Below are several entries. Transcribe exactly those lines that fall from the one with "ATOM 9 N N . HIS" through the one with "ATOM 32 C C", end lines included.

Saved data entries
=======

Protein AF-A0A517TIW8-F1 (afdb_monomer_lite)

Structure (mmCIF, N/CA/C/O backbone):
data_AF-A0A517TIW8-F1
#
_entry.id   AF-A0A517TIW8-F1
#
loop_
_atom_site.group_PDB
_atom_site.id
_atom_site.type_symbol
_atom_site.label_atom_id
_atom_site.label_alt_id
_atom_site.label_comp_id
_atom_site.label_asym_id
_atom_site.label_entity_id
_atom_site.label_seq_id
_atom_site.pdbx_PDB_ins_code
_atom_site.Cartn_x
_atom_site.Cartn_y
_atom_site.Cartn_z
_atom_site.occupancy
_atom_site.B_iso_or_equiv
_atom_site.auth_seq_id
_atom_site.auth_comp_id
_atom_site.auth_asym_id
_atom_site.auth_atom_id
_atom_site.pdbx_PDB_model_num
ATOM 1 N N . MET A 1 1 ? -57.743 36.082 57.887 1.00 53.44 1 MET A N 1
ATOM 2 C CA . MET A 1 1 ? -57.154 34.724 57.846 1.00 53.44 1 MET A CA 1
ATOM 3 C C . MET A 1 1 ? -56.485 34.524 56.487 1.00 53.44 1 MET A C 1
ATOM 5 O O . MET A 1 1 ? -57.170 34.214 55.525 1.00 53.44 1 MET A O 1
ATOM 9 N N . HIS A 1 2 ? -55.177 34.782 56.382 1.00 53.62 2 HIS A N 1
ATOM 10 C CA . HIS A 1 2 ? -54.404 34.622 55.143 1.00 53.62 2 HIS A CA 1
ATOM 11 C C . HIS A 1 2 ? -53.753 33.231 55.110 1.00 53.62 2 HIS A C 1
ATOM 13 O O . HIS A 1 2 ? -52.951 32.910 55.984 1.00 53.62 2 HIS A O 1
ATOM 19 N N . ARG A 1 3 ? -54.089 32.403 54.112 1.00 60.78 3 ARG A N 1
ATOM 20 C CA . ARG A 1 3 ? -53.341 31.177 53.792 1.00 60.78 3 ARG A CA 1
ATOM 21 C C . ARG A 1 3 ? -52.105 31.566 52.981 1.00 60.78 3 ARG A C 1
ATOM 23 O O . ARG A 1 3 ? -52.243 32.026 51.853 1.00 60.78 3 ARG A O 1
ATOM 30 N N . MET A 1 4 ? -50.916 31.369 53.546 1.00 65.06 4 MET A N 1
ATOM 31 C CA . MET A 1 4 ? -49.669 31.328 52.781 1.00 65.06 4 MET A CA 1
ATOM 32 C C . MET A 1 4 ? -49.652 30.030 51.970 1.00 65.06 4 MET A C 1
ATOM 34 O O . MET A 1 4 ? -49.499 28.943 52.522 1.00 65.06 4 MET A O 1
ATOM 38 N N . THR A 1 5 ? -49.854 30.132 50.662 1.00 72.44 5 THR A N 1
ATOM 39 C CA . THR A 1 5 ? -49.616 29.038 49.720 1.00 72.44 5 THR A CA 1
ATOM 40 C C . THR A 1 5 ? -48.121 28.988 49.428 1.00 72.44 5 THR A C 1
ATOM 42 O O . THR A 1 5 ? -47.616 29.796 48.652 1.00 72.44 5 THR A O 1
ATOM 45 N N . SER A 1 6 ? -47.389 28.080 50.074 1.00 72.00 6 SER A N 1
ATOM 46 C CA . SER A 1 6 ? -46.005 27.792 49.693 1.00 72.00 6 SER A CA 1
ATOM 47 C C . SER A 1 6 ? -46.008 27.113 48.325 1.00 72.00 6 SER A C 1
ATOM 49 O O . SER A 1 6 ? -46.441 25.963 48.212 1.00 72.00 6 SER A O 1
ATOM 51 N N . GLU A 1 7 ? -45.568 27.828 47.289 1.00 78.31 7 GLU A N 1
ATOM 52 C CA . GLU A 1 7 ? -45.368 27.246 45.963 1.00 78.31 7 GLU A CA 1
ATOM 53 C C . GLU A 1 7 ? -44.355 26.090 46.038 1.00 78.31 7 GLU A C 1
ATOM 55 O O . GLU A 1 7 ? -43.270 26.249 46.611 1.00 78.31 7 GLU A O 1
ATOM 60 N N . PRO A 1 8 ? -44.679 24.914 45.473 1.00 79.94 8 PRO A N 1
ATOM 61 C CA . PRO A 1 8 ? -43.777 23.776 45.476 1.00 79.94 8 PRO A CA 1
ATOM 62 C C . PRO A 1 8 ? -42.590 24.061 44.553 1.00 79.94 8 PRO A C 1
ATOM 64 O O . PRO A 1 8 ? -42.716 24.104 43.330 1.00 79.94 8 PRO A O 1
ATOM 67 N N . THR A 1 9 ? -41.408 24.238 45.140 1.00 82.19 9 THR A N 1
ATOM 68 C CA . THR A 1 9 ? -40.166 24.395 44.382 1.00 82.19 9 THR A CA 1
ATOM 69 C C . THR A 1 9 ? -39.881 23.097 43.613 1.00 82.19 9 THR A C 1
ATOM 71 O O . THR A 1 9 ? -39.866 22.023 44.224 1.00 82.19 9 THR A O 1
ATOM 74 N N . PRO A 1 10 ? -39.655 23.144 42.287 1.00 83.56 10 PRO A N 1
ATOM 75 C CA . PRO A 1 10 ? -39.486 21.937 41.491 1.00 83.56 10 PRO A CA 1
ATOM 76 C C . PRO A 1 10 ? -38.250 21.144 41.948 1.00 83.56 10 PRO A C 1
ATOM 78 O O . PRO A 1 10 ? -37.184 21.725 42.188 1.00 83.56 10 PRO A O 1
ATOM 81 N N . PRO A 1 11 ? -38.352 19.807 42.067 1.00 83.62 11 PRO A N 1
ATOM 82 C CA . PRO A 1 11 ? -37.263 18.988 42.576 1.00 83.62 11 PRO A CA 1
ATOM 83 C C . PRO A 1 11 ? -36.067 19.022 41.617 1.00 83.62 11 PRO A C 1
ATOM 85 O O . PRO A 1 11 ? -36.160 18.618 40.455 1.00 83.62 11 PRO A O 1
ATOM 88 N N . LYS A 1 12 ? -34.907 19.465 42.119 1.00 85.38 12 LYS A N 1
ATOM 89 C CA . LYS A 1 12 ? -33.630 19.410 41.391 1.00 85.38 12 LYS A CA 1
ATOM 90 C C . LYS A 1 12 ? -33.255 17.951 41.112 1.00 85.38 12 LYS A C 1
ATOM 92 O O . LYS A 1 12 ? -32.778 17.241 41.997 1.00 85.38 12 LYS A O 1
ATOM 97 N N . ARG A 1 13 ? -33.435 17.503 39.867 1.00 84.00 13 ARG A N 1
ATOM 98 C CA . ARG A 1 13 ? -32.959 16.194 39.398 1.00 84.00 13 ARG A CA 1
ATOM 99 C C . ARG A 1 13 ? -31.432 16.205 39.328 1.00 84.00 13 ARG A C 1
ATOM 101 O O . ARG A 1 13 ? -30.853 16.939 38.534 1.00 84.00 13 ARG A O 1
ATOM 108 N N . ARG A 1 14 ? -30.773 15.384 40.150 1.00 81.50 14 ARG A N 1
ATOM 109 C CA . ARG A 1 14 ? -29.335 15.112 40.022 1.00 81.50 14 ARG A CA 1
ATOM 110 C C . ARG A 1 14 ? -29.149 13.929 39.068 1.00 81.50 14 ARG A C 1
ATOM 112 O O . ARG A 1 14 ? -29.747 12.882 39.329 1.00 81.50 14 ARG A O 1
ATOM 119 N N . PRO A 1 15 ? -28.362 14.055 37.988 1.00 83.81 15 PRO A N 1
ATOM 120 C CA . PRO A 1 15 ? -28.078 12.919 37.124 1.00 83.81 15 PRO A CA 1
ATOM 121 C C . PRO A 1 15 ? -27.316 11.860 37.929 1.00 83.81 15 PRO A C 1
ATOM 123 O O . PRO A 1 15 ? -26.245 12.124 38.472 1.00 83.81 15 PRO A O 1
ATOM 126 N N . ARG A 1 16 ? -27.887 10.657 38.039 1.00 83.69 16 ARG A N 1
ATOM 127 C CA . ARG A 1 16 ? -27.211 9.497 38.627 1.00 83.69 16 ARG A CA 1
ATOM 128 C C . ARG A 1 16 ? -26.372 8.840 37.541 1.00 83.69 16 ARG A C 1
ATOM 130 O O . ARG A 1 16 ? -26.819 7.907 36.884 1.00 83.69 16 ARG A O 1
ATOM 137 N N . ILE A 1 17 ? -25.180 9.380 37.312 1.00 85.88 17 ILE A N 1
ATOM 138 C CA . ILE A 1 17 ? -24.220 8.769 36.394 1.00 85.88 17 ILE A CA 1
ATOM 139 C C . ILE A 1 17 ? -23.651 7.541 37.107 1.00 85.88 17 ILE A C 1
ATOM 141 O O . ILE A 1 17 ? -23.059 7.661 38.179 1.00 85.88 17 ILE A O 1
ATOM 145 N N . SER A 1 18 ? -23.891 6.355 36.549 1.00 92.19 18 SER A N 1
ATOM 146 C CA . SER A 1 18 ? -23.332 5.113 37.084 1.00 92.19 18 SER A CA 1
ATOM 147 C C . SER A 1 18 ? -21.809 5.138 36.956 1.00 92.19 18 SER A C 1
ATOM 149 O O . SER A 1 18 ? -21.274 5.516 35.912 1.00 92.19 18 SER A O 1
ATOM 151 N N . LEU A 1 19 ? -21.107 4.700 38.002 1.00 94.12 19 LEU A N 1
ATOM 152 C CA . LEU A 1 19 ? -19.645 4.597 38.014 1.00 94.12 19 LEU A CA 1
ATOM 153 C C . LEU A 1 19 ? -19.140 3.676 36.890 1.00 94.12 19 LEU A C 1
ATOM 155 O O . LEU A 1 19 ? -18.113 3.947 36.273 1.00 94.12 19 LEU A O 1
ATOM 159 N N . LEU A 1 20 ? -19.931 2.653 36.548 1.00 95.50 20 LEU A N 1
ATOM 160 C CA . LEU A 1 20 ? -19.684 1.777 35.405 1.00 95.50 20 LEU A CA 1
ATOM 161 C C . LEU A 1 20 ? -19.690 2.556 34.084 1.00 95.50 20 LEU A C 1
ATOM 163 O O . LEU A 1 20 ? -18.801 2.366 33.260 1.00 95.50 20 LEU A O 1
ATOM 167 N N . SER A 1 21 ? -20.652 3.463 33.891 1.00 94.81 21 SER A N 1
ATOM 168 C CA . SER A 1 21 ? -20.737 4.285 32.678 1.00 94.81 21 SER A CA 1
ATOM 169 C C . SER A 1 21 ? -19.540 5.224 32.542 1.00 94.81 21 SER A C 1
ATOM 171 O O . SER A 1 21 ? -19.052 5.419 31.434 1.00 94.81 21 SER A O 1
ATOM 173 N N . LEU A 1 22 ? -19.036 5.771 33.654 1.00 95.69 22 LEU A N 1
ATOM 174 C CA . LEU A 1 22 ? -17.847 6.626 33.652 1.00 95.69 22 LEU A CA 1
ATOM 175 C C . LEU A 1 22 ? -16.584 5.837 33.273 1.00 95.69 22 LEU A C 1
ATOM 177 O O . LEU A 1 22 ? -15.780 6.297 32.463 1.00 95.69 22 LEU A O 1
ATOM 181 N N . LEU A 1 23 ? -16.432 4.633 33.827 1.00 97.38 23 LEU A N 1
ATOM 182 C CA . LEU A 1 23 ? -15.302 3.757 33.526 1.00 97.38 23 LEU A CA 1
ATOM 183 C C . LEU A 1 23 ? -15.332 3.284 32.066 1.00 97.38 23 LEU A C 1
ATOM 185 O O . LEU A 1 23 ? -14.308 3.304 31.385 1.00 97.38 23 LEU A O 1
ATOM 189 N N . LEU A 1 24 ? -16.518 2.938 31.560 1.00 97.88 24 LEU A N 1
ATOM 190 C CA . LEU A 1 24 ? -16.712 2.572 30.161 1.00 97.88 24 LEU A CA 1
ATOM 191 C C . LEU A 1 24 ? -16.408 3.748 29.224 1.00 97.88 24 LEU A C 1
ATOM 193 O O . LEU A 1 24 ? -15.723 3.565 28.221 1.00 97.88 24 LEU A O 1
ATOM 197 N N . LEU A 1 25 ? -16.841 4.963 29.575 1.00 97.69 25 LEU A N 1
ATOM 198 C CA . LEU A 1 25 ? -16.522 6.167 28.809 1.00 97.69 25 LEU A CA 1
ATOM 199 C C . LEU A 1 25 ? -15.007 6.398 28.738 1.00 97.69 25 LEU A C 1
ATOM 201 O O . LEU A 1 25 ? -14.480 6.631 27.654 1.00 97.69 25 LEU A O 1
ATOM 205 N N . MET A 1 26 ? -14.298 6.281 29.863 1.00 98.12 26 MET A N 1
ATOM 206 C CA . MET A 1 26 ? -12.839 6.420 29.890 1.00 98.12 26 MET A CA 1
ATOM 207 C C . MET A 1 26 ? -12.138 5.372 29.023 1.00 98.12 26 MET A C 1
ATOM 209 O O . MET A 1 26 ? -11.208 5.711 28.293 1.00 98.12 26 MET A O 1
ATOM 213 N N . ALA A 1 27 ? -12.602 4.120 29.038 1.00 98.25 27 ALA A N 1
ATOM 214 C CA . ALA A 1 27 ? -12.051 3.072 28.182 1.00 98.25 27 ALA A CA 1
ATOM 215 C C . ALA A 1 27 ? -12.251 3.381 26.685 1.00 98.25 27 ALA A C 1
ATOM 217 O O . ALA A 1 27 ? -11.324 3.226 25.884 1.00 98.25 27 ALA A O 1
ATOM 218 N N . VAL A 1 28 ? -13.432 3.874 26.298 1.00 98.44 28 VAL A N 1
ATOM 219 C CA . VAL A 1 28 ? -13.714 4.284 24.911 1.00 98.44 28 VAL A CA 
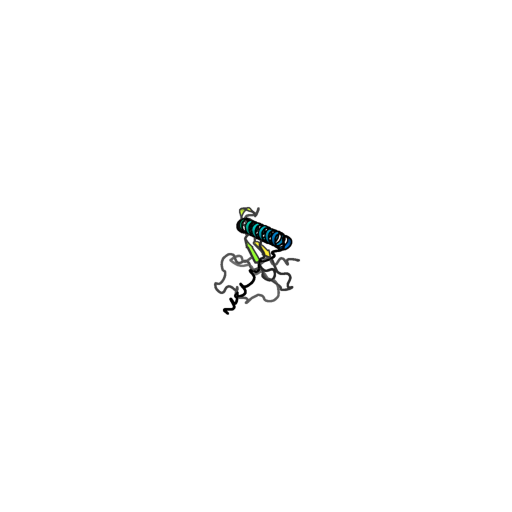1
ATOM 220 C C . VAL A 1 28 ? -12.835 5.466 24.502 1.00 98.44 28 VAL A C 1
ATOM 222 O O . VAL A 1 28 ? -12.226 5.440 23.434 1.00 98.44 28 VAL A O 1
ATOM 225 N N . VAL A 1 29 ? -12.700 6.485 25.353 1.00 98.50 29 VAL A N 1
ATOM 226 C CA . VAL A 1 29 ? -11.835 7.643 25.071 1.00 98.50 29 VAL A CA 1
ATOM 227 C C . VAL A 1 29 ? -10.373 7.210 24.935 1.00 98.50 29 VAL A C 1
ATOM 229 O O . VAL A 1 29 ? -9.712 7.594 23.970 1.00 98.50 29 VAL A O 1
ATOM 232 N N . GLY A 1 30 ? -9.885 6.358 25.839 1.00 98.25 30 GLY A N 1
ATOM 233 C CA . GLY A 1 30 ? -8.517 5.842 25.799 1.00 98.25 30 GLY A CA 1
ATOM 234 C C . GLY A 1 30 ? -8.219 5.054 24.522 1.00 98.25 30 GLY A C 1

=======

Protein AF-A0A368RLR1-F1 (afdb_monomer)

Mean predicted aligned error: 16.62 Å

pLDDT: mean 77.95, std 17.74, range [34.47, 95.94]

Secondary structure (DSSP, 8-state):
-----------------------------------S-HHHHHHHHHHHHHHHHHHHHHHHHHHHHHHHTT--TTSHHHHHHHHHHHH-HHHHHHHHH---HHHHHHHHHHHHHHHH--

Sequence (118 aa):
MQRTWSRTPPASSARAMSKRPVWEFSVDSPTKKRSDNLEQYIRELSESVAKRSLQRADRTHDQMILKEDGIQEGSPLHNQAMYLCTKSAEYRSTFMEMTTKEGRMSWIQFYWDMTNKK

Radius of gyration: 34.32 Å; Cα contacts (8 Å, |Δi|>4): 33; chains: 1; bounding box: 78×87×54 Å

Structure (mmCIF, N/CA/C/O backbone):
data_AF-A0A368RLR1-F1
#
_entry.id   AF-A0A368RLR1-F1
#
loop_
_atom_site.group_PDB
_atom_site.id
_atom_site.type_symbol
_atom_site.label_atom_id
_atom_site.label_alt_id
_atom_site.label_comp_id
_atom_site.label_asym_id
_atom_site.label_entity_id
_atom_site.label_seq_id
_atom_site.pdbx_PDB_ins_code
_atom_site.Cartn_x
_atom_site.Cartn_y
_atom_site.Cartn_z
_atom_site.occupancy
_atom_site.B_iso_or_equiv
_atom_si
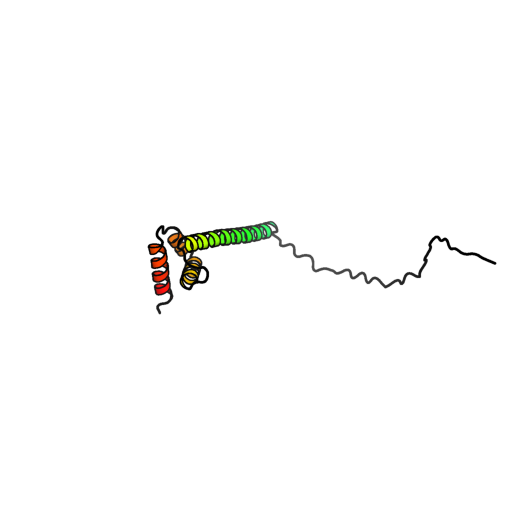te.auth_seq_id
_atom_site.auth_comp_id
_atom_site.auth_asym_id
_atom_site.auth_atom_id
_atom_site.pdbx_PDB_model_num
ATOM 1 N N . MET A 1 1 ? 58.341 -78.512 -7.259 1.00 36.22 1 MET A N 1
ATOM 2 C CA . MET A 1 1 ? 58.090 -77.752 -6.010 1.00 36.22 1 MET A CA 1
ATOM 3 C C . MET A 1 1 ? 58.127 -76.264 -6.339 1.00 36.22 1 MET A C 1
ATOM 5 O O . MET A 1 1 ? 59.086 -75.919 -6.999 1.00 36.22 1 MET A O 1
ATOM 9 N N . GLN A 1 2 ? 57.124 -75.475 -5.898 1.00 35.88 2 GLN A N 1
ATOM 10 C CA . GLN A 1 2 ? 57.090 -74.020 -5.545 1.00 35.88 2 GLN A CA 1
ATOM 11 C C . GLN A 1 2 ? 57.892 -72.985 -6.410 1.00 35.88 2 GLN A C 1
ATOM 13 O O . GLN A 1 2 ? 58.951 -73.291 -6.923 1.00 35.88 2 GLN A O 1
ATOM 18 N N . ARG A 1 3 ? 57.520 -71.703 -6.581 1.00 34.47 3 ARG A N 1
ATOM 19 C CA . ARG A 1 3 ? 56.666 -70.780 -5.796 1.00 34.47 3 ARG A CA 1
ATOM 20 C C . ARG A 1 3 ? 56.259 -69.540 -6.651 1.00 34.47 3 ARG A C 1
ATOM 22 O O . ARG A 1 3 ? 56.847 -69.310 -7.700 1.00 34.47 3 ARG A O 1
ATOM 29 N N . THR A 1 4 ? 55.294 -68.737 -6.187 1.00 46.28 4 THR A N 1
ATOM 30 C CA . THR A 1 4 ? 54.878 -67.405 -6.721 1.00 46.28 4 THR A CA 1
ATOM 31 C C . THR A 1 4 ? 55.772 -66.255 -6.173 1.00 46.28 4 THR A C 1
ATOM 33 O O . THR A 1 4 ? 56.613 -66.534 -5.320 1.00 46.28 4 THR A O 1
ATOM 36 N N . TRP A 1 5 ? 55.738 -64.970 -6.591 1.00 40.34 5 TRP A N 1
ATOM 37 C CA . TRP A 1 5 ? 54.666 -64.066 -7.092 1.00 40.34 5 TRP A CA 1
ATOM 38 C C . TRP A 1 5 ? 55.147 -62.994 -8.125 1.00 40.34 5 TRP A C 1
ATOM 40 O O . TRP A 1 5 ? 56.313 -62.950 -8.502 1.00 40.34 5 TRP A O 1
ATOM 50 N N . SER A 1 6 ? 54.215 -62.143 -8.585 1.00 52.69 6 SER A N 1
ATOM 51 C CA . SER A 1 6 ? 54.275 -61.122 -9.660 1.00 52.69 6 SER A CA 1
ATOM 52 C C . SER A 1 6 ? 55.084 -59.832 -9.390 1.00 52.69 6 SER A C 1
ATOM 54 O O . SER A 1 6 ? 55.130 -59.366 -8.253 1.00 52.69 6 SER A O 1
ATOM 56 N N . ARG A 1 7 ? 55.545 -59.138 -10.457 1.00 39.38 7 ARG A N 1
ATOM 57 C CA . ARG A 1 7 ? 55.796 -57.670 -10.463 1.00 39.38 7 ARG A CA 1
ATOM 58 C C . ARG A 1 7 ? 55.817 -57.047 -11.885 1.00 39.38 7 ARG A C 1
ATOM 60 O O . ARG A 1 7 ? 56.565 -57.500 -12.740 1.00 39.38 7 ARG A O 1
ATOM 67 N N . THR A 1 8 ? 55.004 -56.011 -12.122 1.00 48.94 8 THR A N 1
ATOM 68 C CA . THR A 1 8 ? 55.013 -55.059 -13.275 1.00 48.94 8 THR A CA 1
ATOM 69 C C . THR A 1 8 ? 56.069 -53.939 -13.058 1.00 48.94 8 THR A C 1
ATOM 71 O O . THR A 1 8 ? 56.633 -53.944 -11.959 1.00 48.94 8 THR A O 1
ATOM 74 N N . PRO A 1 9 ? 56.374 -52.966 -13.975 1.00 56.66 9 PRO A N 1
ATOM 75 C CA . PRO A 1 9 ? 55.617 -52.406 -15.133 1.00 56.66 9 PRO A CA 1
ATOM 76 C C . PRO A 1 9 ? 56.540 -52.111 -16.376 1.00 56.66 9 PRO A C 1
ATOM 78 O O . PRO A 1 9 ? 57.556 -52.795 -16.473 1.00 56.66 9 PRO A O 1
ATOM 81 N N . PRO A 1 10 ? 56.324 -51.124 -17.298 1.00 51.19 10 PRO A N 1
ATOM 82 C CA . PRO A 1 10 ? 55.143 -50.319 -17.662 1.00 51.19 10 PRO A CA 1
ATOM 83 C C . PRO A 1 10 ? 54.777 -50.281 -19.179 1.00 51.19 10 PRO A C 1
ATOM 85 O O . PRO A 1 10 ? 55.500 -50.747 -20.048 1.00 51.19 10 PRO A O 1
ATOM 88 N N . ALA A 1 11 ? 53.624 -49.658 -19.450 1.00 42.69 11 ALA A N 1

=======

#### YOUR RESPONSE
ATOM 9 N N . HIS A 1 2 ? -55.177 34.782 56.382 1.00 53.62 2 HIS A N 1
ATOM 10 C CA . HIS A 1 2 ? -54.404 34.622 55.143 1.00 53.62 2 HIS A CA 1
ATOM 11 C C . HIS A 1 2 ? -53.753 33.231 55.110 1.00 53.62 2 HIS A C 1
ATOM 13 O O . HIS A 1 2 ? -52.951 32.910 55.984 1.00 53.62 2 HIS A O 1
ATOM 19 N N . ARG A 1 3 ? -54.089 32.403 54.112 1.00 60.78 3 ARG A N 1
ATOM 20 C CA . ARG A 1 3 ? -53.341 31.177 53.792 1.00 60.78 3 ARG A CA 1
ATOM 21 C C . ARG A 1 3 ? -52.105 31.566 52.981 1.00 60.78 3 ARG A C 1
ATOM 23 O O . ARG A 1 3 ? -52.243 32.026 51.853 1.00 60.78 3 ARG A O 1
ATOM 30 N N . MET A 1 4 ? -50.916 31.369 53.546 1.00 65.06 4 MET A N 1
ATOM 31 C CA . MET A 1 4 ? -49.669 31.328 52.781 1.00 65.06 4 MET A CA 1
ATOM 32 C C . MET A 1 4 ? -49.652 30.030 51.970 1.00 65.06 4 MET A C 1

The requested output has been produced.